One requirement for a good Condition Monitoring program is the ability to detect symptoms of inadequate lubrication. Vibration analysis programs have a range of different parameters that can be used to detect bearing lubrication problems and some of these are better than others. If you have a good lube CM parameter, up to 70% of the faults detected by your program are often lubrication stress symptoms. My suggestion is if you experience unexpected bearing failures for bearings rotating faster than 600rpm and you observe some cage wear on disassembly of these bearings, you should look at adding some better lube monitoring parameters.

The second lubrication strategy is where re-lubrication can and is applied. The major question here is how often and how much lube should be added. I remember asking a very experienced lubrication engineer how much grease should we apply to a specific bearing application. My expectation was that he would go to a table and read off a number. The frustrating answer I received was a question “How much are you currently adding and are there any problems?”. There are re-lubrication charts available with variations for service temperatures but if you compare this to the quantities of grease in a sealed bearing and the service time they achieve, the lube chart quantities look excessive. Also if you look at many heavy equipment applications with automatic re-lubrication systems, the re-lubrication quantities suggested by the charts seem very low.

Whatever your re-lubrication practice is, you can probably reduce your lube usage and cost. To do this at low risk you should have some good lubrication CM parameters. Ultrasonic listening instruments are one technology that can be used. You should also take the opportunity to inspect any bearings on equipment that is being overhauled or repaired.
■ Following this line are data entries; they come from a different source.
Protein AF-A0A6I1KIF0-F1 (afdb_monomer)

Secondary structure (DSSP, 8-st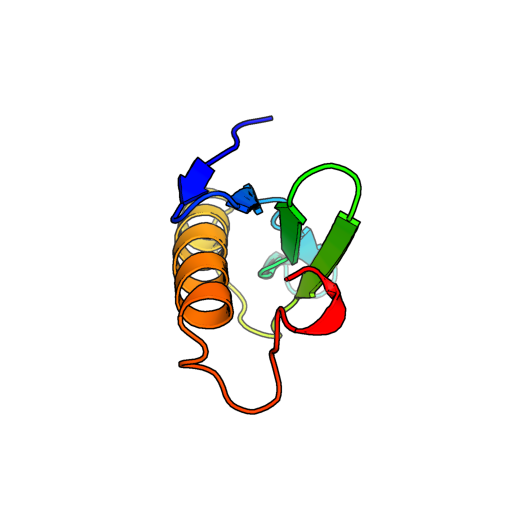ate):
---EEETTEEEEE--EEETTTTEEEEEEEEEETTEEEEEEEEEEESSHHHHHHHHHHHHHHHHTT-STT---GGG-

Radius of gyration: 12.11 Å; Cα contacts (8 Å, |Δi|>4): 139; chains: 1; bounding box: 26×22×34 Å

Solvent-accessible surface area (backbone atoms only — not comparable to full-atom values): 4311 Å² total; per-residue (Å²): 136,71,72,43,79,54,97,82,31,39,36,35,50,51,51,40,75,37,83,93,73,68,24,18,20,30,22,29,36,43,33,31,95,90,37,73,48,78,49,70,49,93,58,72,27,85,38,66,66,58,15,34,55,48,20,52,54,50,51,50,37,29,72,69,58,73,38,90,96,44,78,49,72,92,47,103

Mean predicted aligned error: 3.74 Å

Nearest PDB structures (foldseek):
  2kon-assembly1_A  TM=7.851E-01  e=7.608E-04  Chromobacterium violaceum
  4hxg-assembly2_K  TM=6.585E-01  e=7.335E-01  Pyrococcus horikoshii OT3
  8qqs-assembly1_B  TM=5.673E-01  e=4.529E-01  Escherichia coli
  9gbv-assembly1_D  TM=5.688E-01  e=5.109E-01  Escherichia coli
  2cr9-assembly1_A  TM=4.606E-01  e=3.116E+00  Homo sapiens

pLDDT: mean 91.44, std 6.37, range [59.91, 96.69]

Structure (mmCIF, N/CA/C/O backbone):
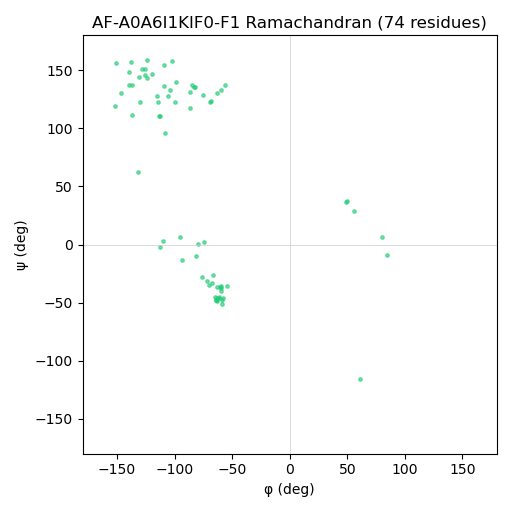data_AF-A0A6I1KIF0-F1
#
_entry.id   AF-A0A6I1KIF0-F1
#
loop_
_atom_site.group_PDB
_atom_site.id
_atom_site.type_symbol
_atom_site.label_atom_id
_atom_site.label_alt_id
_atom_site.label_comp_id
_atom_site.label_asym_id
_atom_site.label_entity_id
_atom_site.label_seq_id
_atom_site.pdbx_PDB_ins_code
_atom_site.Cartn_x
_atom_site.Cartn_y
_atom_site.Cartn_z
_atom_site.occupancy
_atom_site.B_iso_or_equiv
_atom_site.auth_seq_id
_atom_site.auth_comp_id
_atom_site.auth_asym_id
_atom_site.auth_atom_id
_atom_site.pdbx_PDB_model_num
ATOM 1 N N . MET A 1 1 ? 10.769 -5.839 6.960 1.00 59.91 1 MET A N 1
ATOM 2 C CA . MET A 1 1 ? 9.712 -5.164 6.171 1.00 59.91 1 MET A CA 1
ATOM 3 C C . MET A 1 1 ? 9.447 -3.819 6.811 1.00 59.91 1 MET A C 1
ATOM 5 O O . MET A 1 1 ? 9.282 -3.780 8.022 1.00 59.91 1 MET A O 1
ATOM 9 N N . GLN A 1 2 ? 9.480 -2.740 6.032 1.00 85.44 2 GLN A N 1
ATOM 10 C CA . GLN A 1 2 ? 9.228 -1.391 6.537 1.00 85.44 2 GLN A CA 1
ATOM 11 C C . GLN A 1 2 ? 7.721 -1.131 6.545 1.00 85.44 2 GLN A C 1
ATOM 13 O O . GLN A 1 2 ? 7.033 -1.518 5.602 1.00 85.44 2 GLN A O 1
ATOM 18 N N . PHE A 1 3 ? 7.216 -0.519 7.610 1.00 90.50 3 PHE A N 1
ATOM 19 C CA . PHE A 1 3 ? 5.821 -0.110 7.739 1.00 90.50 3 PHE A CA 1
ATOM 20 C C . PHE A 1 3 ? 5.746 1.383 8.035 1.00 90.50 3 PHE A C 1
ATOM 22 O O . PHE A 1 3 ? 6.718 1.978 8.498 1.00 90.50 3 PHE A O 1
ATOM 29 N N . TYR A 1 4 ? 4.591 1.976 7.754 1.00 93.75 4 TYR A N 1
ATOM 30 C CA . TYR A 1 4 ? 4.354 3.404 7.918 1.00 93.75 4 TYR A CA 1
ATOM 31 C C . TYR A 1 4 ? 3.070 3.622 8.694 1.00 93.75 4 TYR A C 1
ATOM 33 O O . TYR A 1 4 ? 2.006 3.165 8.281 1.00 93.75 4 TYR A O 1
ATOM 41 N N . GLU A 1 5 ? 3.164 4.327 9.812 1.00 95.06 5 GLU A N 1
ATOM 42 C CA . GLU A 1 5 ? 1.990 4.719 10.579 1.00 95.06 5 GLU A CA 1
ATOM 43 C C . GLU A 1 5 ? 1.378 5.992 9.999 1.00 95.06 5 GLU A C 1
ATOM 45 O O . GLU A 1 5 ? 2.077 6.942 9.638 1.00 95.06 5 GLU A O 1
ATOM 50 N N . TYR A 1 6 ? 0.054 6.005 9.878 1.00 95.81 6 TYR A N 1
ATOM 51 C CA . TYR A 1 6 ? -0.686 7.145 9.362 1.00 95.81 6 TYR A CA 1
ATOM 52 C C . TYR A 1 6 ? -2.095 7.177 9.951 1.00 95.81 6 TYR A C 1
ATOM 54 O O . TYR A 1 6 ? -2.862 6.238 9.766 1.00 95.81 6 TYR A O 1
ATOM 62 N N . LYS A 1 7 ? -2.441 8.247 10.681 1.00 93.81 7 LYS A N 1
ATOM 63 C CA . LYS A 1 7 ? -3.773 8.459 11.290 1.00 93.81 7 LYS A CA 1
ATOM 64 C C .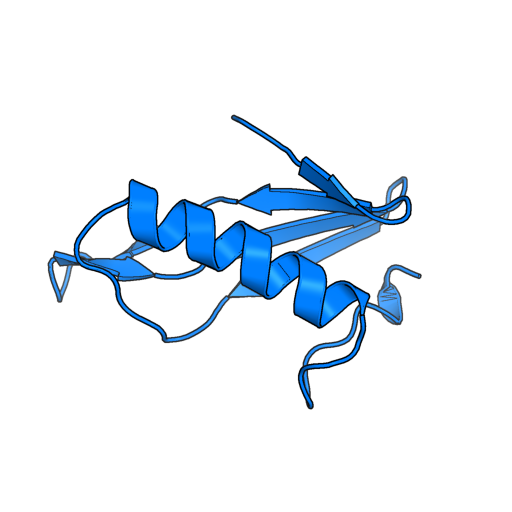 LYS A 1 7 ? -4.302 7.260 12.108 1.00 93.81 7 LYS A C 1
ATOM 66 O O . LYS A 1 7 ? -5.491 6.958 12.093 1.00 93.81 7 LYS A O 1
ATOM 71 N N . GLY A 1 8 ? -3.414 6.563 12.822 1.00 92.75 8 GLY A N 1
ATOM 72 C CA . GLY A 1 8 ? -3.767 5.383 13.626 1.00 92.75 8 GLY A CA 1
ATOM 73 C C . GLY A 1 8 ? -3.913 4.079 12.830 1.00 92.75 8 GLY A C 1
ATOM 74 O O . GLY A 1 8 ? -4.310 3.062 13.396 1.00 92.75 8 GLY A O 1
ATOM 75 N N . PHE A 1 9 ? -3.583 4.097 11.539 1.00 95.38 9 PHE A N 1
ATOM 76 C CA . PHE A 1 9 ? -3.415 2.915 10.702 1.00 95.38 9 PHE A CA 1
ATOM 77 C C . PHE A 1 9 ? -1.936 2.602 10.499 1.00 95.38 9 PHE A C 1
ATOM 79 O O . PHE A 1 9 ? -1.085 3.490 10.553 1.00 95.38 9 PHE A O 1
ATOM 86 N N . THR A 1 10 ? -1.644 1.351 10.164 1.00 96.31 10 THR A N 1
ATOM 87 C CA . THR A 1 10 ? -0.326 0.905 9.719 1.00 96.31 10 THR A CA 1
ATOM 88 C C . THR A 1 10 ? -0.402 0.459 8.264 1.00 96.31 10 THR A C 1
ATOM 90 O O . THR A 1 10 ? -1.176 -0.434 7.923 1.00 96.31 10 THR A O 1
ATOM 93 N N . ILE A 1 11 ? 0.413 1.067 7.407 1.00 96.69 11 ILE A N 1
ATOM 94 C CA . ILE A 1 11 ? 0.553 0.739 5.989 1.00 96.69 11 ILE A CA 1
ATOM 95 C C . ILE A 1 11 ? 1.804 -0.123 5.816 1.00 96.69 11 ILE A C 1
ATOM 97 O O . ILE A 1 11 ? 2.916 0.302 6.133 1.00 96.69 11 ILE A O 1
ATOM 101 N N . TYR A 1 12 ? 1.633 -1.316 5.262 1.00 96.38 12 TYR A N 1
ATOM 102 C CA . TYR A 1 12 ? 2.705 -2.234 4.897 1.00 96.38 12 TYR A CA 1
ATOM 103 C C . TYR A 1 12 ? 2.823 -2.281 3.369 1.00 96.38 12 TYR A C 1
ATOM 105 O O . TYR A 1 12 ? 2.066 -3.014 2.725 1.00 96.38 12 TYR A O 1
ATOM 113 N N . PRO A 1 13 ? 3.732 -1.500 2.761 1.00 96.00 13 PRO A N 1
ATOM 114 C CA . PRO A 1 13 ? 3.970 -1.567 1.328 1.00 96.00 13 PRO A CA 1
ATOM 115 C C . PRO A 1 13 ? 4.653 -2.891 0.973 1.00 96.00 13 PRO A C 1
ATOM 117 O O . PRO A 1 13 ? 5.733 -3.217 1.468 1.00 96.00 13 PRO A O 1
ATOM 120 N N . THR A 1 14 ? 4.022 -3.660 0.096 1.00 95.44 14 THR A N 1
ATOM 121 C CA . THR A 1 14 ? 4.511 -4.955 -0.383 1.00 95.44 14 THR A CA 1
ATOM 122 C C . THR A 1 14 ? 4.410 -5.000 -1.906 1.00 95.44 14 THR A C 1
ATOM 124 O O . THR A 1 14 ? 3.666 -5.820 -2.444 1.00 95.44 14 THR A O 1
ATOM 127 N N . PRO A 1 15 ? 5.131 -4.108 -2.620 1.00 94.50 15 PRO A N 1
ATOM 128 C CA . PRO A 1 15 ? 5.033 -4.015 -4.071 1.00 94.50 15 PRO A CA 1
ATOM 129 C C . PRO A 1 15 ? 5.338 -5.367 -4.713 1.00 94.50 15 PRO A C 1
ATOM 131 O O . PRO A 1 15 ? 6.268 -6.072 -4.307 1.00 94.50 15 PRO A O 1
ATOM 134 N N . ARG A 1 16 ? 4.537 -5.725 -5.715 1.00 94.38 16 ARG A N 1
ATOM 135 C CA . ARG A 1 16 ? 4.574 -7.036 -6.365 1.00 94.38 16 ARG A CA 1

Cage wear is often a sign that the re-lubrication interval or quantity may not be adequate when no significant levels of lube contamination is observed.

Conclusion

The four key learning’s for controlling bearing reliability are:-

• Understanding the bearing natural random failure pattern
• Understanding that bearing rarely fail from natural causes
• Understanding the bearing load and bearing life relationship
• Understanding bearing re-lubrication requirements

The key thing to remember is that all early Life failures for bearings are avoidable and they represent the biggest opportunity for bearing reliability improvement and cost reduction.
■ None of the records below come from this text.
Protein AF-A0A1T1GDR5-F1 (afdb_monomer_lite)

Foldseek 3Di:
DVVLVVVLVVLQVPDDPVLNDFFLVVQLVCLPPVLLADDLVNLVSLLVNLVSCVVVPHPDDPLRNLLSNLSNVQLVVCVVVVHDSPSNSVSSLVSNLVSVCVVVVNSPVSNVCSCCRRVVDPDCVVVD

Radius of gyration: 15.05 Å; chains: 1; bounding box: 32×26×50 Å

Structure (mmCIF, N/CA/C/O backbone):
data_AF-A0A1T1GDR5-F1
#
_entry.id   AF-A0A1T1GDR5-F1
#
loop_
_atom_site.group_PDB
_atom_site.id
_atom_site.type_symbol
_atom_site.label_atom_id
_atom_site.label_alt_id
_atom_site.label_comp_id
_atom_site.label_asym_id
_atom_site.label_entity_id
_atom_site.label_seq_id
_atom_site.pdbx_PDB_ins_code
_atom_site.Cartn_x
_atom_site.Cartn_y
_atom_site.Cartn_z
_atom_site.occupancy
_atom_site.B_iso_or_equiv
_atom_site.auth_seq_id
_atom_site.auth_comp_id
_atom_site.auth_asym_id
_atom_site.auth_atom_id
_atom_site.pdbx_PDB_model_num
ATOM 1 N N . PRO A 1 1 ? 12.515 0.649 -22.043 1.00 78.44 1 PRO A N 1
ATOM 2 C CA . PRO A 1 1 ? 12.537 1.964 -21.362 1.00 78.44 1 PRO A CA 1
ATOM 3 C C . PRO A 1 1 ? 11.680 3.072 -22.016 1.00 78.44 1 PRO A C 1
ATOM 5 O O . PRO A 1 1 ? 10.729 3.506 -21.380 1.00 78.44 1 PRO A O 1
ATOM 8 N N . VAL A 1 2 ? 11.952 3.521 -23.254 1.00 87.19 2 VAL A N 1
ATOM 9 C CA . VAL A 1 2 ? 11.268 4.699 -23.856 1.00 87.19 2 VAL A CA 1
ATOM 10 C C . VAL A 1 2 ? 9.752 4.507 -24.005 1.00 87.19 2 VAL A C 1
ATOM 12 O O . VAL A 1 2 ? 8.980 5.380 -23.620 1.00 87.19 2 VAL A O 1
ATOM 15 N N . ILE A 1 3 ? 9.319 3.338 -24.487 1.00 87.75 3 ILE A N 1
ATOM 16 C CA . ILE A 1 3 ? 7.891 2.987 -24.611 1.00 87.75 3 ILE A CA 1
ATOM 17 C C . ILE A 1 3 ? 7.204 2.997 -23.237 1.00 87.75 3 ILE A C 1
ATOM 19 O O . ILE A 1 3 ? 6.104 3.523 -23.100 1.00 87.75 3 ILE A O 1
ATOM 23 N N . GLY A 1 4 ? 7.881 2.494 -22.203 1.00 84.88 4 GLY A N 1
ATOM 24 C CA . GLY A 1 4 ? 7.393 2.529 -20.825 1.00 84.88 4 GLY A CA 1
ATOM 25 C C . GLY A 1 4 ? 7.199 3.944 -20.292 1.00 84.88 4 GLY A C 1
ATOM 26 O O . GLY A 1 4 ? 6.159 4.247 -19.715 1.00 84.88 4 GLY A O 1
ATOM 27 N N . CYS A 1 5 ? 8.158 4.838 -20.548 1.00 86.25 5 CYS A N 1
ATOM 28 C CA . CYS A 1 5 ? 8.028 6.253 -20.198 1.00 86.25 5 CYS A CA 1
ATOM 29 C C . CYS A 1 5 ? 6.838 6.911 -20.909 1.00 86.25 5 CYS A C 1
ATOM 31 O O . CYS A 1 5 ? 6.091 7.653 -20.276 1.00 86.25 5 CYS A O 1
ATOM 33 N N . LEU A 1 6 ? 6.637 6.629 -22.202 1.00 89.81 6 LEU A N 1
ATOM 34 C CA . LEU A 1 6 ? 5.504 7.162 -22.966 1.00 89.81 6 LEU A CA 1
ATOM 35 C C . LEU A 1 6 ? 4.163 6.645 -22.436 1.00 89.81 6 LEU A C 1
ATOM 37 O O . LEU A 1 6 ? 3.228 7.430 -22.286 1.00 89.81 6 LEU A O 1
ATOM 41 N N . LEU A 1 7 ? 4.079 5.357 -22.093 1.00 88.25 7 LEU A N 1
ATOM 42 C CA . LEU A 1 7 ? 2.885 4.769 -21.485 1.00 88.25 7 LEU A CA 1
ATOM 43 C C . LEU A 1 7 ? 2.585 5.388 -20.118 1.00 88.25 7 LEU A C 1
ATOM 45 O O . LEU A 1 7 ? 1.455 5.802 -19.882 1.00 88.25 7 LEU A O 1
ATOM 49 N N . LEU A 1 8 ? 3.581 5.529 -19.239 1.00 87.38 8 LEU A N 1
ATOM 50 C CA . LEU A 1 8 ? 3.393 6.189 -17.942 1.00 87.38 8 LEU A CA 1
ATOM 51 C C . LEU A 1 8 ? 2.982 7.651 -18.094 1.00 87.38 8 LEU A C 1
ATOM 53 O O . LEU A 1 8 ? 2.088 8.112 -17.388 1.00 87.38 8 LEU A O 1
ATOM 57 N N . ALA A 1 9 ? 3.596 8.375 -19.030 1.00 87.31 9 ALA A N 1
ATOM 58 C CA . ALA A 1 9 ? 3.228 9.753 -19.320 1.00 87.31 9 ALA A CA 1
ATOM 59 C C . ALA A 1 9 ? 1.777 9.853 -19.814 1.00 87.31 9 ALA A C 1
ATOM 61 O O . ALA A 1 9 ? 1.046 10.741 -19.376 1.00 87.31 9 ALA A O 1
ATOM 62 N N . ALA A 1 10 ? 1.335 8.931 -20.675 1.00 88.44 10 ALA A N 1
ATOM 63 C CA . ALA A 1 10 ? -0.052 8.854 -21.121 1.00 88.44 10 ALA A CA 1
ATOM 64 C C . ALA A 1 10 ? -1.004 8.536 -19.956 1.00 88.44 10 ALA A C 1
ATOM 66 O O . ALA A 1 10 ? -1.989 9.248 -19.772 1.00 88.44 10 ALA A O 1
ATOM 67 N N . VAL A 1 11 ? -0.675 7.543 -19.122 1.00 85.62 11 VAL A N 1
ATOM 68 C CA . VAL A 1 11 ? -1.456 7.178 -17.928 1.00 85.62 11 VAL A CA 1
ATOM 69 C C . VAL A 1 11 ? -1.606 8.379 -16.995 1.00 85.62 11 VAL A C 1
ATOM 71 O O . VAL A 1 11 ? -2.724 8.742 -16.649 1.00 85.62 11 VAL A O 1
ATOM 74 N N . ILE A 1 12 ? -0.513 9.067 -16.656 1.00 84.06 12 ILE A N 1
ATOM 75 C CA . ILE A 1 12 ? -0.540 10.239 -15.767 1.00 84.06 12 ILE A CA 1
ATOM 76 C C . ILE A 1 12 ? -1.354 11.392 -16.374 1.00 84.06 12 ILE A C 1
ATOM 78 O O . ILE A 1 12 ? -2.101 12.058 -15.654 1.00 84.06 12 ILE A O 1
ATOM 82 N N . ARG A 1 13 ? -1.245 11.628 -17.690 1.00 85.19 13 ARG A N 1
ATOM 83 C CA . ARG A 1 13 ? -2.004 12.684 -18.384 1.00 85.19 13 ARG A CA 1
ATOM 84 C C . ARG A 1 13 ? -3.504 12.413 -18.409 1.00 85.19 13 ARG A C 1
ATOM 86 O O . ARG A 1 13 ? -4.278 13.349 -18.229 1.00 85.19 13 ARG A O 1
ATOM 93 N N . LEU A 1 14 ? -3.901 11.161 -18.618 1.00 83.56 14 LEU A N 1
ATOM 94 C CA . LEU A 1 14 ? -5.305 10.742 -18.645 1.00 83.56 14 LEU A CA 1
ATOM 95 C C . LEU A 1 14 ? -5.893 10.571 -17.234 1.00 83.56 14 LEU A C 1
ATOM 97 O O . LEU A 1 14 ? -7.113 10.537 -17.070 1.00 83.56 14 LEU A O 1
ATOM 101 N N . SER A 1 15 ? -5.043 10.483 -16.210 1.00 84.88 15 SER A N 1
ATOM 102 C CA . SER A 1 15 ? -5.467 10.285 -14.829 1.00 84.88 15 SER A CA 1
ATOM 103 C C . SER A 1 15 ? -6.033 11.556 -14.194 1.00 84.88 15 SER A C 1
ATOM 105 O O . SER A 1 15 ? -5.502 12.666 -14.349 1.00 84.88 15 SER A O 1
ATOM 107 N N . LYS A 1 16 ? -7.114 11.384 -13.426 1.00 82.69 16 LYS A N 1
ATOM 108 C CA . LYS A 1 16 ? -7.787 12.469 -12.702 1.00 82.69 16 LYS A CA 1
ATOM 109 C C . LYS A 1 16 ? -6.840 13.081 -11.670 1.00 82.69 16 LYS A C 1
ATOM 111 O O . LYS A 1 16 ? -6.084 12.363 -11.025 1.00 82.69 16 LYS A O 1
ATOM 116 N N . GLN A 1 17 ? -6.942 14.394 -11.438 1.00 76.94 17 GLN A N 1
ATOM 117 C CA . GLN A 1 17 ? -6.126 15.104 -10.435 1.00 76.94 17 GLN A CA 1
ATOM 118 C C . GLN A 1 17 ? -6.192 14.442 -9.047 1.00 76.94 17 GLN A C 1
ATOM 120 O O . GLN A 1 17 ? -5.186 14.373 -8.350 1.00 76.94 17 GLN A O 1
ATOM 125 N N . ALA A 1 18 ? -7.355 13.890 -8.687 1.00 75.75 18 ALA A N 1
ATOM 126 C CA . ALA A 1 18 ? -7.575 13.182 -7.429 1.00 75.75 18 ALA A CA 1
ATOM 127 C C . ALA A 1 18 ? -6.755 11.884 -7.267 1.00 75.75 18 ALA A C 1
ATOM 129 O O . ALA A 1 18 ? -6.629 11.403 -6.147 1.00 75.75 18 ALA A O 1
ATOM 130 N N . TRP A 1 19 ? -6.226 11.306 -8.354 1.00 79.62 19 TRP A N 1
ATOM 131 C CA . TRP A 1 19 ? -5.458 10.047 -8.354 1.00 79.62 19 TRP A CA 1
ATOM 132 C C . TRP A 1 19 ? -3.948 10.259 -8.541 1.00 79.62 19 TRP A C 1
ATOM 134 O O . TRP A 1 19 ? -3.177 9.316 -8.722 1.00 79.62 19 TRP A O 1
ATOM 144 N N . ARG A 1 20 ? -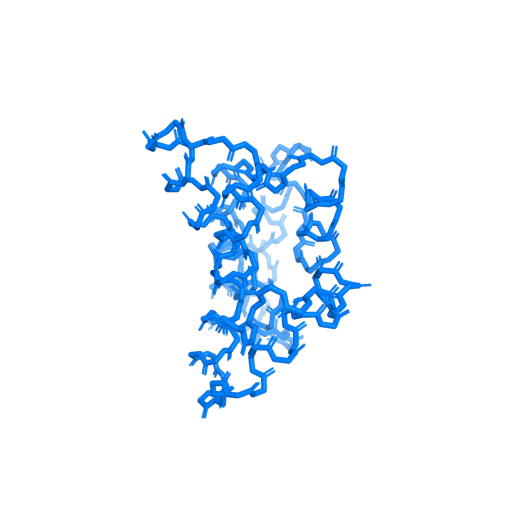3.523 11.525 -8.590 1.00 77.06 20 ARG A N 1
ATOM 145 C CA . ARG A 1 20 ? -2.119 11.902 -8.778 1.00 77.06 20 ARG A CA 1
ATOM 146 C C . ARG A 1 20 ? -1.275 11.783 -7.506 1.00 77.06 20 ARG A C 1
ATOM 148 O O . ARG A 1 20 ? -0.107 11.422 -7.667 1.00 77.06 20 ARG A O 1
ATOM 155 N N . PRO A 1 21 ? -1.796 12.054 -6.288 1.00 83.25 21 PRO A N 1
ATOM 156 C CA . PRO A 1 21 ? -1.033 11.866 -5.059 1.00 83.25 21 PRO A CA 1
ATOM 157 C C . PRO A 1 21 ? -0.604 10.405 -4.883 1.00 83.25 21 PRO A C 1
ATOM 159 O O . PRO A 1 21 ? -1.419 9.486 -4.809 1.00 83.25 21 PRO A O 1
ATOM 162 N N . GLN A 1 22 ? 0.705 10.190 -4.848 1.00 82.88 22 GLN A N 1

Article by Peter Todd - Industrial Maintenance Roundtable Facilitator NSW

Note - The dL/sL symbols for the bearing 'dynamic load/service load' used in this article is not standard. Bearing suppliers use C/P, which is a bit hard to interpret when it is used by itself. Also in actual bearing life calculations the service load parameter (P) is more complex than I have suggested. For example it is now common to allow for contamination factors when calculating bearing life.